L’histoire du chocolat

Des cultures précolombiennes…

L’histoire du chocolat remonte à quelques millénaires…

Dans les cultures précolombiennes, le cacao était considéré comme un cadeau divin. Seuls les dignitaires, les guerriers ou encore la noblesse pouvait consommer la « nourriture des dieux ». D’abord sous la forme brute d’une boisson chocolatée obtenue par la fermentation des fèves de cacao. Et ensuite de manière plus élaborée.

En effet, la deuxième version était obtenue en grillant et broyant les fèves, avant de mélanger la mixture ainsi obtenue avec de l’eau, qu’on chauffait et battait pour obtenir un liquide qui moussait. Amère, énergétique et piquante, la boisson était régulièrement agrémentée de poivre, fleurs, du maïs, du piment ou encore de la vanille. La boisson est connue sous le nom de xocoatl, et fût inventée par les Aztèques. Chez ces derniers, on considérait d’ailleurs que la boisson avait des vertus nourrissante, aphrodisiaque et fortifiante.

La fève de cacao a longtemps servi de monnaie d’échange dans ce qui est aujourd’hui l’actuel Mexique.

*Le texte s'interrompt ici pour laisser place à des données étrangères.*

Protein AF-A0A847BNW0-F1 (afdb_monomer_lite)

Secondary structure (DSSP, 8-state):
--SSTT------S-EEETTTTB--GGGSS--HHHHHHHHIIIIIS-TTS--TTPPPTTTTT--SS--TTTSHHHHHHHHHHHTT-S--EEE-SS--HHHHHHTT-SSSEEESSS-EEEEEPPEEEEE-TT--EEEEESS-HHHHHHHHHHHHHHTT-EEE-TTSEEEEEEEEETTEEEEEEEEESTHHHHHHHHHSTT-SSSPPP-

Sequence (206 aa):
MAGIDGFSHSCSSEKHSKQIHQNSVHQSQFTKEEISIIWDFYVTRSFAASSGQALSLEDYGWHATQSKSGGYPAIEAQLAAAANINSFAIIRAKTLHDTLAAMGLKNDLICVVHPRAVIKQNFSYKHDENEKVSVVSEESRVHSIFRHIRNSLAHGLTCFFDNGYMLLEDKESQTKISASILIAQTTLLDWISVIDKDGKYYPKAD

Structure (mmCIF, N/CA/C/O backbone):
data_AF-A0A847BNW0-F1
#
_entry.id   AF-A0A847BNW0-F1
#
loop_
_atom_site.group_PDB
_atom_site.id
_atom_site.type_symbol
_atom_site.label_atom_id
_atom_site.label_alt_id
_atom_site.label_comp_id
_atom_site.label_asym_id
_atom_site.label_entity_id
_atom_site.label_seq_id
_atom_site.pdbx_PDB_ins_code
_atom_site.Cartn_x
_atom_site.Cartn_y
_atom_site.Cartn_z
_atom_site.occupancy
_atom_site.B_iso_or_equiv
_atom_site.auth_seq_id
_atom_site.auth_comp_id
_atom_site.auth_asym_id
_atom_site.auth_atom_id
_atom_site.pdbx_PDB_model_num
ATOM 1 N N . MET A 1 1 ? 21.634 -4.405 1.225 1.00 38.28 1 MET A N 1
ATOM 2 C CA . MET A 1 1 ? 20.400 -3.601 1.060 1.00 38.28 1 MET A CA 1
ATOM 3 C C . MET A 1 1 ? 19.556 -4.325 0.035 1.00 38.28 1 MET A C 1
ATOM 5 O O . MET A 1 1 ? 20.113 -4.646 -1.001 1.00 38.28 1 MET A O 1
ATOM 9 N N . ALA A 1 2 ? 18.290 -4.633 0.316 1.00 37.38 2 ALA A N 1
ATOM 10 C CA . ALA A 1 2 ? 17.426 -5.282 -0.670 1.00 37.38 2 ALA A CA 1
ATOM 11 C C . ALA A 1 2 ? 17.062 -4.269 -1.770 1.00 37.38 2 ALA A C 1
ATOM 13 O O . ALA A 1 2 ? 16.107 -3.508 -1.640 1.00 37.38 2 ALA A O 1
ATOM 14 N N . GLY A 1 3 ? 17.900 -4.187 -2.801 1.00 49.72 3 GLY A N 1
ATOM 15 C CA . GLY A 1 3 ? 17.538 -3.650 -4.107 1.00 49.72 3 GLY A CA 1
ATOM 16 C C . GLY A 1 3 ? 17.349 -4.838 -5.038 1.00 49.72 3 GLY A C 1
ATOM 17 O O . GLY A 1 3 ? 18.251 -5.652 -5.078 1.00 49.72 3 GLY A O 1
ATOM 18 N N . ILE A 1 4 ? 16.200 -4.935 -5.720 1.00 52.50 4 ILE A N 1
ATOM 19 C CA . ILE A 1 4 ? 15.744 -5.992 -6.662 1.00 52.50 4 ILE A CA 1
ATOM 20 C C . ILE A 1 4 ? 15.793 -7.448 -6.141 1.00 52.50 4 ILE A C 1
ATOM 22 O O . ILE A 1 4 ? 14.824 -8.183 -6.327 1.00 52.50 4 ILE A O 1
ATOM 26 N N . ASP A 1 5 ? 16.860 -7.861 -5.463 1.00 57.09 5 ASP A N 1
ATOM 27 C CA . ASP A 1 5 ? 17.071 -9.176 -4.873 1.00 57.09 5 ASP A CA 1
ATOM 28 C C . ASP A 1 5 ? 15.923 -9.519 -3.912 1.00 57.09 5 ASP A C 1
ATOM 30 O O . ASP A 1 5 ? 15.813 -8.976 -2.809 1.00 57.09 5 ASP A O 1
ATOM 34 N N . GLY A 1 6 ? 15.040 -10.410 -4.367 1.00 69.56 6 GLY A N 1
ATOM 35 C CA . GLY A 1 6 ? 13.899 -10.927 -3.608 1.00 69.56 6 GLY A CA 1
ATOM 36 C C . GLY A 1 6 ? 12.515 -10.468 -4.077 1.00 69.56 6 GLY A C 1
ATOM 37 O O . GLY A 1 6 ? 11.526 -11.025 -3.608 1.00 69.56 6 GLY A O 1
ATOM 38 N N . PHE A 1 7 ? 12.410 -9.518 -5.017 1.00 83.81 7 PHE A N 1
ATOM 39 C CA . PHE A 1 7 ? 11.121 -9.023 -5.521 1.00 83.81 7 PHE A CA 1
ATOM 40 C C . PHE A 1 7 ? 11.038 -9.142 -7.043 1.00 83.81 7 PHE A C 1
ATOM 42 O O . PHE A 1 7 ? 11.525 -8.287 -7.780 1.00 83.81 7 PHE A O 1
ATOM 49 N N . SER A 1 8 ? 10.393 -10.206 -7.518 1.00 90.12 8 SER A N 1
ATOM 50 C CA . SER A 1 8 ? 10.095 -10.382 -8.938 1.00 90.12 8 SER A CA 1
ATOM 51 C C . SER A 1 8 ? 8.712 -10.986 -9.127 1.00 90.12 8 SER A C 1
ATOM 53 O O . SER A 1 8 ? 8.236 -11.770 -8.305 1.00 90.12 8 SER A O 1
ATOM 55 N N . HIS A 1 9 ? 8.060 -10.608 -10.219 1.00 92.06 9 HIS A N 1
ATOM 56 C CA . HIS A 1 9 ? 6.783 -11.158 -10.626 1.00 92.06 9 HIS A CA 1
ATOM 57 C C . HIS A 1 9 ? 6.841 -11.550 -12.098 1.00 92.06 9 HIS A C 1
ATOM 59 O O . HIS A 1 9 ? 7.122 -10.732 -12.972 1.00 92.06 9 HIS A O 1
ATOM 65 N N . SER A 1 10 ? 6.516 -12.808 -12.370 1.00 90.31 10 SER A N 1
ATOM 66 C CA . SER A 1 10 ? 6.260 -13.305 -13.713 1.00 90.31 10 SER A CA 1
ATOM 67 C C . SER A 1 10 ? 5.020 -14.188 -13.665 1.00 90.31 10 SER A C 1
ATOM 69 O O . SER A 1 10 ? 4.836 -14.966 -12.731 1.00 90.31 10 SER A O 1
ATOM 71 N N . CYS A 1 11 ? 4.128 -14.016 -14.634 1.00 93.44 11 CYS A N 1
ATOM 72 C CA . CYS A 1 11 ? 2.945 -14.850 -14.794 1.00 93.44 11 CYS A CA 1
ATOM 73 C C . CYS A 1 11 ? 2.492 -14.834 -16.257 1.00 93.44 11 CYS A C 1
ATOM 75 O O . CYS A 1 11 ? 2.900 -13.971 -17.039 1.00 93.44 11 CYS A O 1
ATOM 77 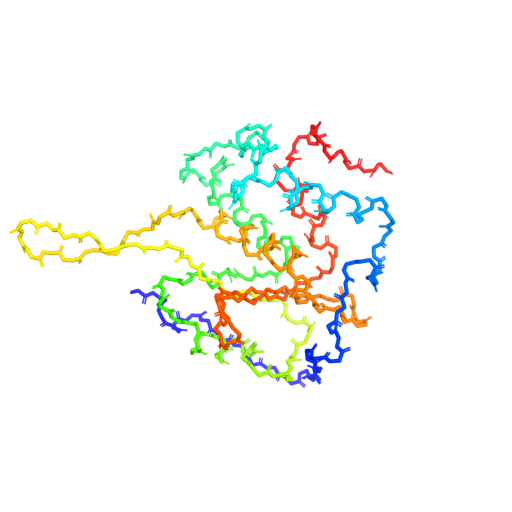N N . SER A 1 12 ? 1.633 -15.788 -16.604 1.00 93.94 12 SER A N 1
ATOM 78 C CA . SER A 1 12 ? 0.969 -15.900 -17.907 1.00 93.94 12 SER A CA 1
ATOM 79 C C . SER A 1 12 ? -0.447 -15.312 -17.918 1.00 93.94 12 SER A C 1
ATOM 81 O O . SER A 1 12 ? -1.140 -15.427 -18.925 1.00 93.94 12 SER A O 1
ATOM 83 N N . SER A 1 13 ? -0.892 -14.712 -16.809 1.00 94.50 13 SER A N 1
ATOM 84 C CA . SER A 1 13 ? -2.231 -14.136 -16.686 1.00 94.50 13 SER A CA 1
ATOM 85 C C . SER A 1 13 ? -2.447 -12.988 -17.669 1.00 94.50 13 SER A C 1
ATOM 87 O O . SER A 1 13 ? -1.510 -12.263 -18.023 1.00 94.50 13 SER A O 1
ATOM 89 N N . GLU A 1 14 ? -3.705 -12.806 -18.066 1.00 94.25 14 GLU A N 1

Elle était considérée comme un produit de valeur. En effet, elle ne poussait que dans des régions spécifiques , notamment dans les basses terres mayas. Cependant ce sont bel et bien les Aztèques qui ont participé au développement et à son expansion.

Et on doit l’importation du cacao dans nos contrées par les moines espagnols, qui ne surent résister au breuvage, et ramenèrent des fèves en Espagne.

…A l’exportation progressive en Europe !

Il est vrai que le chocolat « chaud » sous sa forme brute ne fait pas l’unanimité. Cependant, en remplaçant le piment par de la vanille, ou encore le miel par du sucre, la boisson fait fureur. Hernan Cortes rapporte en Espagne quelques fèves en 1528.

En France, ce n’est qu’en 1615 qu’il est introduit à la cour de France. Mais Louis XIV n’étant pas un grand fan, la croissance sur le territoire francophone en sera retardée. La première tablette a cependant été créée par un français , le chocolatier Menier, en 1836. Même si la paternité de la tablette à croquer revient à Joseph Fry.